Preliminary Observations of a Substrate-Based Radiotracer Biosensor for In Vivo Positron Emission Tomography Imaging of Tumor Transmembrane Protease ST14

Abstract

Imaging protease proteolysis with positron emission tomography (PET) has not been well documented in the literature, primarily due to the absence of suitable radiotracers. This study aims to develop a substrate-based radiotracer biosensor for ST14 protease to facilitate direct in vivo PET imaging of proteolysis. The design of the substrate-based radiotracer RQARK-DOTA-⁶⁸Ga is characterized by the inclusion of an ST14 substrate RQAR moiety and a Lys-DOTA-⁶⁸Ga moiety, linked via an ST14 cleavage site. The enzymatic cleavage of this radiotracer by ST14 protease was characterized in vitro, and the proteolysis of ST14 was further confirmed through in vivo PET imaging in tumors expressing ST14. RQARK-DOTA-⁶⁸Ga was specifically cleaved by ST14 protease to yield Lys-DOTA-⁶⁸Ga and RQAR moieties, whereas the d-isomer, rqark-DOTA-68Ga, was not susceptible to cleavage by ST14 protease. In vivo PET imaging demonstrated high tumor uptake of radioactive signal postinjection RQARK-DOTA-⁶⁸Ga in ST14-expressing AsPC-1 xenografts, with optimal accumulation observed 1 h postinjection.
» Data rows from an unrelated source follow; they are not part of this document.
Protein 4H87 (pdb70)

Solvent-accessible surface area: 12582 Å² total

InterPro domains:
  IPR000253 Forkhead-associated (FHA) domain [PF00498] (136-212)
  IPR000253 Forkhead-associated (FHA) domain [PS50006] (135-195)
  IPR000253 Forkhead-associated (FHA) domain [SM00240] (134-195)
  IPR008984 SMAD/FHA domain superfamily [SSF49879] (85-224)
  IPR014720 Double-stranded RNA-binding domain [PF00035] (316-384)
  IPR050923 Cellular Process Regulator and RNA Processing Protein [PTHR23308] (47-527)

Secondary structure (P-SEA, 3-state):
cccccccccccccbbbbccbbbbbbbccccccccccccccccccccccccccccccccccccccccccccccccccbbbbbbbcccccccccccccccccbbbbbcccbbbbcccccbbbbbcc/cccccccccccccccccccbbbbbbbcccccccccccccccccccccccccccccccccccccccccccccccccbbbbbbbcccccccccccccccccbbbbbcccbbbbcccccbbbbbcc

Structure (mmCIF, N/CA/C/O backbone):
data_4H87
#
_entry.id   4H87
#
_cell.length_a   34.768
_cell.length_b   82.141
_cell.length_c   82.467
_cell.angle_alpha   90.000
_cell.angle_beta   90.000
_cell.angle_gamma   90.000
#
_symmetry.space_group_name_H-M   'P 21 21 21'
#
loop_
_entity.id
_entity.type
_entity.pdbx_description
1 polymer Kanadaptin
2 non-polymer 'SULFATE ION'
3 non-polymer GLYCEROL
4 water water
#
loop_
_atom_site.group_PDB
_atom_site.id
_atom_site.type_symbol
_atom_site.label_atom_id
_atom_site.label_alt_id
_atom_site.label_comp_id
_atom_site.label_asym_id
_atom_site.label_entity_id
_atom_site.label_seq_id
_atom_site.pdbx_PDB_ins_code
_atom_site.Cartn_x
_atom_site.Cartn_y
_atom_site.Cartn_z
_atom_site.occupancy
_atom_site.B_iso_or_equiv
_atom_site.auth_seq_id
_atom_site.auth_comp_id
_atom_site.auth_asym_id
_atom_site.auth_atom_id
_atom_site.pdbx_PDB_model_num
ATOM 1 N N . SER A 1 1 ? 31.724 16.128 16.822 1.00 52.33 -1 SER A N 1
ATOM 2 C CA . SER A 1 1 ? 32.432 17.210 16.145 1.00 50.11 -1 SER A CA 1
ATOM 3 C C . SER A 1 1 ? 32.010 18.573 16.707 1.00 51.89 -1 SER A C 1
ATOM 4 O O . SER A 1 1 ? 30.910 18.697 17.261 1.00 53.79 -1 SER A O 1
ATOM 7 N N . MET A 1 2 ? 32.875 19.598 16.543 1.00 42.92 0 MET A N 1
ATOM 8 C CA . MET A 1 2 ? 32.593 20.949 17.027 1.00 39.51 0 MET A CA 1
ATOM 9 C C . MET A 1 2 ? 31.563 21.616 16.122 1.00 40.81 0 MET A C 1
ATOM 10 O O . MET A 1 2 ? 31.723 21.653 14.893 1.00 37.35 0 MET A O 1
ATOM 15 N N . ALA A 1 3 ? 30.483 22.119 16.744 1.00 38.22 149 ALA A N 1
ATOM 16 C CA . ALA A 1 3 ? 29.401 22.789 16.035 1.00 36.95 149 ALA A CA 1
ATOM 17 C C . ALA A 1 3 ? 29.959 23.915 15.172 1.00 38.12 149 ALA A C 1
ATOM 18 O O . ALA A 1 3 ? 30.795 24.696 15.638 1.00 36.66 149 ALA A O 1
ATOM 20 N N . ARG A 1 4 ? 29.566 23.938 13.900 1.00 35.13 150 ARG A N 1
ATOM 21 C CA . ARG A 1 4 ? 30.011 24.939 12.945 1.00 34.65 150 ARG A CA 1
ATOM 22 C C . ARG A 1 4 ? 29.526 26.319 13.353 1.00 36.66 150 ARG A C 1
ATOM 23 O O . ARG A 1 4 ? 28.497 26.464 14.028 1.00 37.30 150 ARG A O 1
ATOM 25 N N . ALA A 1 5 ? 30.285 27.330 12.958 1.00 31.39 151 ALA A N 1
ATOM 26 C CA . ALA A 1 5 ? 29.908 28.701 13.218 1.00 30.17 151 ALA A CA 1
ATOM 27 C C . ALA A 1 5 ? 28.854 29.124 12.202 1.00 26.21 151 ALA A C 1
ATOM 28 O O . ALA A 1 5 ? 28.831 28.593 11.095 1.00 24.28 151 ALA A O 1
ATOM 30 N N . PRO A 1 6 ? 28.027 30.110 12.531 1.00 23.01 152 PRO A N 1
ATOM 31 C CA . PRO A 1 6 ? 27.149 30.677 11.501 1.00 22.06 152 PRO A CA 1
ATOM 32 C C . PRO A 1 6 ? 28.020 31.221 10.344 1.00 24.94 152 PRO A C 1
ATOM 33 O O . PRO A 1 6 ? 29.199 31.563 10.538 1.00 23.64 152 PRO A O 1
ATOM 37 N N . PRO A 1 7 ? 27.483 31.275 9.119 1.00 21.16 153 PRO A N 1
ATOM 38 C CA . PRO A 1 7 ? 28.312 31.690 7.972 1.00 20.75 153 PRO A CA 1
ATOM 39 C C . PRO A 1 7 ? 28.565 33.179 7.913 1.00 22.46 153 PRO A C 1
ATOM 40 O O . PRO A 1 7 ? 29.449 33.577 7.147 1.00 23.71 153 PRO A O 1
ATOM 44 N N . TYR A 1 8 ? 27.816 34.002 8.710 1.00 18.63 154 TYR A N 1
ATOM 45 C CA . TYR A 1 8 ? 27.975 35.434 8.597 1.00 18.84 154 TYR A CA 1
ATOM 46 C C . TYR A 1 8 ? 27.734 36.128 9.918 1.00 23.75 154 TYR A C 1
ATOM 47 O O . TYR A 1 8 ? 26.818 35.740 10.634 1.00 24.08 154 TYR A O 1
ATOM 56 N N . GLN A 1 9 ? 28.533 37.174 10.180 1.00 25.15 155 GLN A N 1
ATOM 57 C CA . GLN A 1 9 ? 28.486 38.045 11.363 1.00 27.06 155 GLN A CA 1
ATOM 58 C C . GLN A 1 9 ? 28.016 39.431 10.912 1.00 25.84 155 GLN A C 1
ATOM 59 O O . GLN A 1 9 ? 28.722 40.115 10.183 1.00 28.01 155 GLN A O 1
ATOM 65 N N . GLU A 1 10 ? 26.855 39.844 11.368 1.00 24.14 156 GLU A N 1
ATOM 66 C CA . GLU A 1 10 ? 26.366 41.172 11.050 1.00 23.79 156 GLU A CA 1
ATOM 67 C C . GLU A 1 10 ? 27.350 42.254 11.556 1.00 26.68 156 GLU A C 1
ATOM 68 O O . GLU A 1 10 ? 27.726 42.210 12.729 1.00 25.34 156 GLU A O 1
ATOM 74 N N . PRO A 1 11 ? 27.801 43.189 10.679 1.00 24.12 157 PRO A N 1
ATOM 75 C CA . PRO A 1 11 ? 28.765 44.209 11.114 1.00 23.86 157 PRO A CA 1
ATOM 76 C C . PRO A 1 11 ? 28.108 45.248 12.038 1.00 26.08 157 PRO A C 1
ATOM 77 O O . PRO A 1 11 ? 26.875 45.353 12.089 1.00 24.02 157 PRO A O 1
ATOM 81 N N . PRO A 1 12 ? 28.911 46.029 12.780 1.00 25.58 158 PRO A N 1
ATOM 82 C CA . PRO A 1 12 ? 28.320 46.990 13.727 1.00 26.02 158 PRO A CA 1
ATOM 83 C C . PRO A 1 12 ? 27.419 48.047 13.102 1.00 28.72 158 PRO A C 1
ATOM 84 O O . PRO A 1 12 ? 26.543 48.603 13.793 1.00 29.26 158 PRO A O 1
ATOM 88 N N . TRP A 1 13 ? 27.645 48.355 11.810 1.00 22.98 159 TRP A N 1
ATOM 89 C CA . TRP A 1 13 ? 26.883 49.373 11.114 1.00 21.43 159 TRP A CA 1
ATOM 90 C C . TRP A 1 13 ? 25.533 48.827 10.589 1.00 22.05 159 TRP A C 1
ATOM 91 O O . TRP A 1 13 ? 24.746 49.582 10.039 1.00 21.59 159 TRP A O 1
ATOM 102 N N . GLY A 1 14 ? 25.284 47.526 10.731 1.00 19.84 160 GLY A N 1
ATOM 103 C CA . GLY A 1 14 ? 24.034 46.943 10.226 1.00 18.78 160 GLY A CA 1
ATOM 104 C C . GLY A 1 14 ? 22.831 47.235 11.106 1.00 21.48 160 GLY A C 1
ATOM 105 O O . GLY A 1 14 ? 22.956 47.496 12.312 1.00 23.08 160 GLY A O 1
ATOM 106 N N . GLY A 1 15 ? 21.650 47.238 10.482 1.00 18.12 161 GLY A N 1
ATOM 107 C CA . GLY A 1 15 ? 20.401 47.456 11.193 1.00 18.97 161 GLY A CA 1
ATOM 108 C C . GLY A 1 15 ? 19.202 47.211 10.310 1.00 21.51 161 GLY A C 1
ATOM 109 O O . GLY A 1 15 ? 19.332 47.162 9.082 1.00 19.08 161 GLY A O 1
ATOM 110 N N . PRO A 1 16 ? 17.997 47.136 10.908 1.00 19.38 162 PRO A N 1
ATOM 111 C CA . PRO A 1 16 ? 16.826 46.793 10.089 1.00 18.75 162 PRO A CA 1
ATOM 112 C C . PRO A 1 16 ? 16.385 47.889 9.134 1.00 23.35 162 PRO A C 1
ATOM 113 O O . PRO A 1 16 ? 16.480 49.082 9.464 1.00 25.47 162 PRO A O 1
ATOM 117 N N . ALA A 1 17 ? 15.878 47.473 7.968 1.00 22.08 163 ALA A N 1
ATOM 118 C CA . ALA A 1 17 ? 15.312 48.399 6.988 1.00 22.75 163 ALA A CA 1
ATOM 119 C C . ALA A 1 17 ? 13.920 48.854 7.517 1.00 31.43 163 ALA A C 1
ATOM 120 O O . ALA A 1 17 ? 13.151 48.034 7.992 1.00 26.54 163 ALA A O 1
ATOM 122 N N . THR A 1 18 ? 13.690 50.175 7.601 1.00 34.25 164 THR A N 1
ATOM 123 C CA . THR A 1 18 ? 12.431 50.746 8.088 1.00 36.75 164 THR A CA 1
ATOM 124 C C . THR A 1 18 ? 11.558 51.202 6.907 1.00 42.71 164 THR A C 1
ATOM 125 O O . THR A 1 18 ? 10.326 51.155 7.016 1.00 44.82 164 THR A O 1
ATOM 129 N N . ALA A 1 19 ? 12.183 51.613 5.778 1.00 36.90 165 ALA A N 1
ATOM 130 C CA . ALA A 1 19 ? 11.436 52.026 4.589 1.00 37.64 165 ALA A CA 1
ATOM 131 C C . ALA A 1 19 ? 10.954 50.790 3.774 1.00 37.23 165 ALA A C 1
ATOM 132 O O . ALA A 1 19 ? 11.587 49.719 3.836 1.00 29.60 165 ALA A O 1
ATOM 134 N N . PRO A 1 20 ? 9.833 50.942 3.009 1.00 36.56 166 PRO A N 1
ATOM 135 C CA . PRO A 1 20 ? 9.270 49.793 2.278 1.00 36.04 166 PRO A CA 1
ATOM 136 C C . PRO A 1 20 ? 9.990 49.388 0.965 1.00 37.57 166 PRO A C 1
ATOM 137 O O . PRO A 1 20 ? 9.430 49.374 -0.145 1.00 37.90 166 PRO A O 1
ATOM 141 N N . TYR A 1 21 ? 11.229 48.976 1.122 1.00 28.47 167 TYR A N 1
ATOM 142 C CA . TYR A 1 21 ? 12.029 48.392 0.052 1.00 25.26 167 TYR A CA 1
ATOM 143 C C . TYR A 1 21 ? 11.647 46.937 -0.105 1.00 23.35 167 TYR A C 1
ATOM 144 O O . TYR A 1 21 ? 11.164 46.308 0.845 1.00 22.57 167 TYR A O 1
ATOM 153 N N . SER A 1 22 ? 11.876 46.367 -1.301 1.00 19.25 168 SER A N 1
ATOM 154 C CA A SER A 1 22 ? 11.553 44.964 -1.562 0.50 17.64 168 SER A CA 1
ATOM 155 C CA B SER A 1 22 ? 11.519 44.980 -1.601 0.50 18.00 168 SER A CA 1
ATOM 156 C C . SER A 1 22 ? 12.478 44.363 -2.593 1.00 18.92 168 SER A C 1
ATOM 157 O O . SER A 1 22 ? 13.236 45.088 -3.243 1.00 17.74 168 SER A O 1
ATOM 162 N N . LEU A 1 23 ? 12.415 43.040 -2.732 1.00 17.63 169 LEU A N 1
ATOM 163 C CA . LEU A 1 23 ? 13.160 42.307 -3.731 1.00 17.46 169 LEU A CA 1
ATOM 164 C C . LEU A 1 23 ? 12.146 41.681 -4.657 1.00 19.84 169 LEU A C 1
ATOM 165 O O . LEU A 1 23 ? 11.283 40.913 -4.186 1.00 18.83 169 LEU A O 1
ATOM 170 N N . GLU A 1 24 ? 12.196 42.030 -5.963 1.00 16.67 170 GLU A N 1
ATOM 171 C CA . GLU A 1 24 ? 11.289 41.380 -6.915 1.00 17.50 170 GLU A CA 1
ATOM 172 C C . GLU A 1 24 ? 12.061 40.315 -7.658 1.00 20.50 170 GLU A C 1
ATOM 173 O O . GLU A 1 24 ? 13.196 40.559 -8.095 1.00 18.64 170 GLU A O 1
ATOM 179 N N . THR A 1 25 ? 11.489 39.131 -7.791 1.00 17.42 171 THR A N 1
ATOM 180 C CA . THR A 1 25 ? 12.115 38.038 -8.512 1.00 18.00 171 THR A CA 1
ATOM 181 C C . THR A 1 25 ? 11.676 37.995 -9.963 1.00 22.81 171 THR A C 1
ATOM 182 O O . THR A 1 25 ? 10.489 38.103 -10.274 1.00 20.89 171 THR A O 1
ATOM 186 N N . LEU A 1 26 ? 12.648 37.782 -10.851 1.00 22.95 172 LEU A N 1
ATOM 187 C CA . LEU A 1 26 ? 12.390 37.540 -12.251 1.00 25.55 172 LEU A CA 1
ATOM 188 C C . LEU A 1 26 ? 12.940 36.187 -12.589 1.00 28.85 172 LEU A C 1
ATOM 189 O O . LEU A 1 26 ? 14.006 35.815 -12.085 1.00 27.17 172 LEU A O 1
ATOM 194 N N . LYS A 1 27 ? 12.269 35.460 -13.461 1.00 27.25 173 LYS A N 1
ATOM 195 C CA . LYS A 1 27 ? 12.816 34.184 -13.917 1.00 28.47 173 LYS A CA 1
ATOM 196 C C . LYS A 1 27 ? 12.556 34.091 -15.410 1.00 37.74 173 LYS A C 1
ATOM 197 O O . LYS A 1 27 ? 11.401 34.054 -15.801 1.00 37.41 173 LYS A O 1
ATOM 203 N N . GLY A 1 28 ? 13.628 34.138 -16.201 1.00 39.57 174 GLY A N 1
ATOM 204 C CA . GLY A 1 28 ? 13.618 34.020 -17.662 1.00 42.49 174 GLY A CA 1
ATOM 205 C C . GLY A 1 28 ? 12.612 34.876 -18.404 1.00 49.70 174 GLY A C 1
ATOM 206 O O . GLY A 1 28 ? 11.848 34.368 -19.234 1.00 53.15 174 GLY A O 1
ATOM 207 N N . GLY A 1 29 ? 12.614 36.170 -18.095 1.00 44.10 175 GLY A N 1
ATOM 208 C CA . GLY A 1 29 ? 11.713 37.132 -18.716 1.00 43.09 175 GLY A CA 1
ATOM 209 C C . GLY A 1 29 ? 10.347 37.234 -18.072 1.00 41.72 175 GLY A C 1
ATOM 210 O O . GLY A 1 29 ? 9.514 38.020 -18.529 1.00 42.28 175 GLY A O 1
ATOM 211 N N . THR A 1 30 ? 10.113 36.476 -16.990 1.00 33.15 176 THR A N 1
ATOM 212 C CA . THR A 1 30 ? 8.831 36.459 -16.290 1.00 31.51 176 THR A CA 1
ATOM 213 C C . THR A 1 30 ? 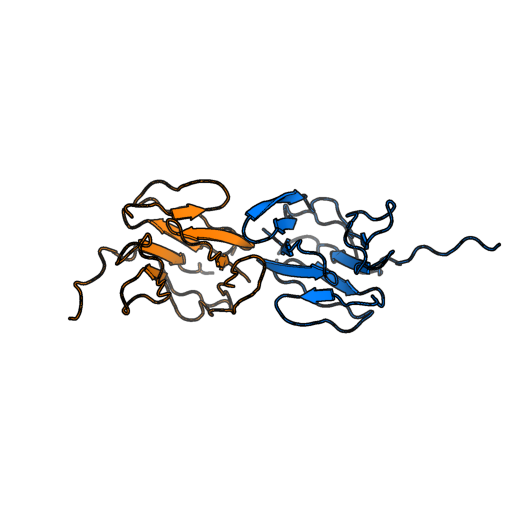8.956 37.058 -14.900 1.00 31.56 176 THR A C 1
ATOM 214 O O . THR A 1 30 ? 9.811 36.635 -14.136 1.00 30.05 176 THR A O 1
ATOM 218 N N . ILE A 1 31 ? 8.086 38.012 -14.555 1.00 28.97 177 ILE A N 1
ATOM 219 C CA . ILE A 1 31 ? 8.063 38.575 -13.211 1.00 28.47 177 ILE A CA 1
ATOM 220 C C . ILE A 1 31 ? 7.352 37.576 -12.280 1.00 30.05 177 ILE A C 1
ATOM 221 O O . ILE A 1 31 ? 6.193 37.202 -12.549 1.00 31.27 177 ILE A O 1
ATOM 226 N N . LEU A 1 32 ? 8.027 37.155 -11.195 1.00 25.96 178 LEU A N 1
ATOM 227 C CA . LEU A 1 32 ? 7.417 36.253 -10.217 1.00 26.47 178 LEU A CA 1
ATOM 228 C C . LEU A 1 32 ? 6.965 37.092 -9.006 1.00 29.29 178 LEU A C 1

In contrast, the d-isomer radiotracer, rqark-DOTA-⁶⁸Ga, exhibited negligible tumor uptake, indicating a distinct preference for the substrate-based radiotracer in regions of ST14-mediated proteolysis. Radio-HPLC analysis following extraction from AsPC-1 tumors injected with RQARK-DOTA-⁶⁸Ga identified a radioactive peak corresponding to Lys-DOTA-⁶⁸Ga, confirming enzymatic cleavage and the generation of the anticipated radioactive product in the tumor tissue. Preliminary results indicate that a novel strategy for noninvasive in vivo positron emission tomography imaging of the transmembrane protease ST14 in tumors has been introduced through the development and application of a substrate-based radiotracer biosensor. The radiotracer RQARK-DOTA-⁶⁸Ga, capable of producing imaging signals through structural changes triggered by substrate cleavage, has proven its ST14-targeting potency in both in vitro enzymatic assays and in vivo PET imaging.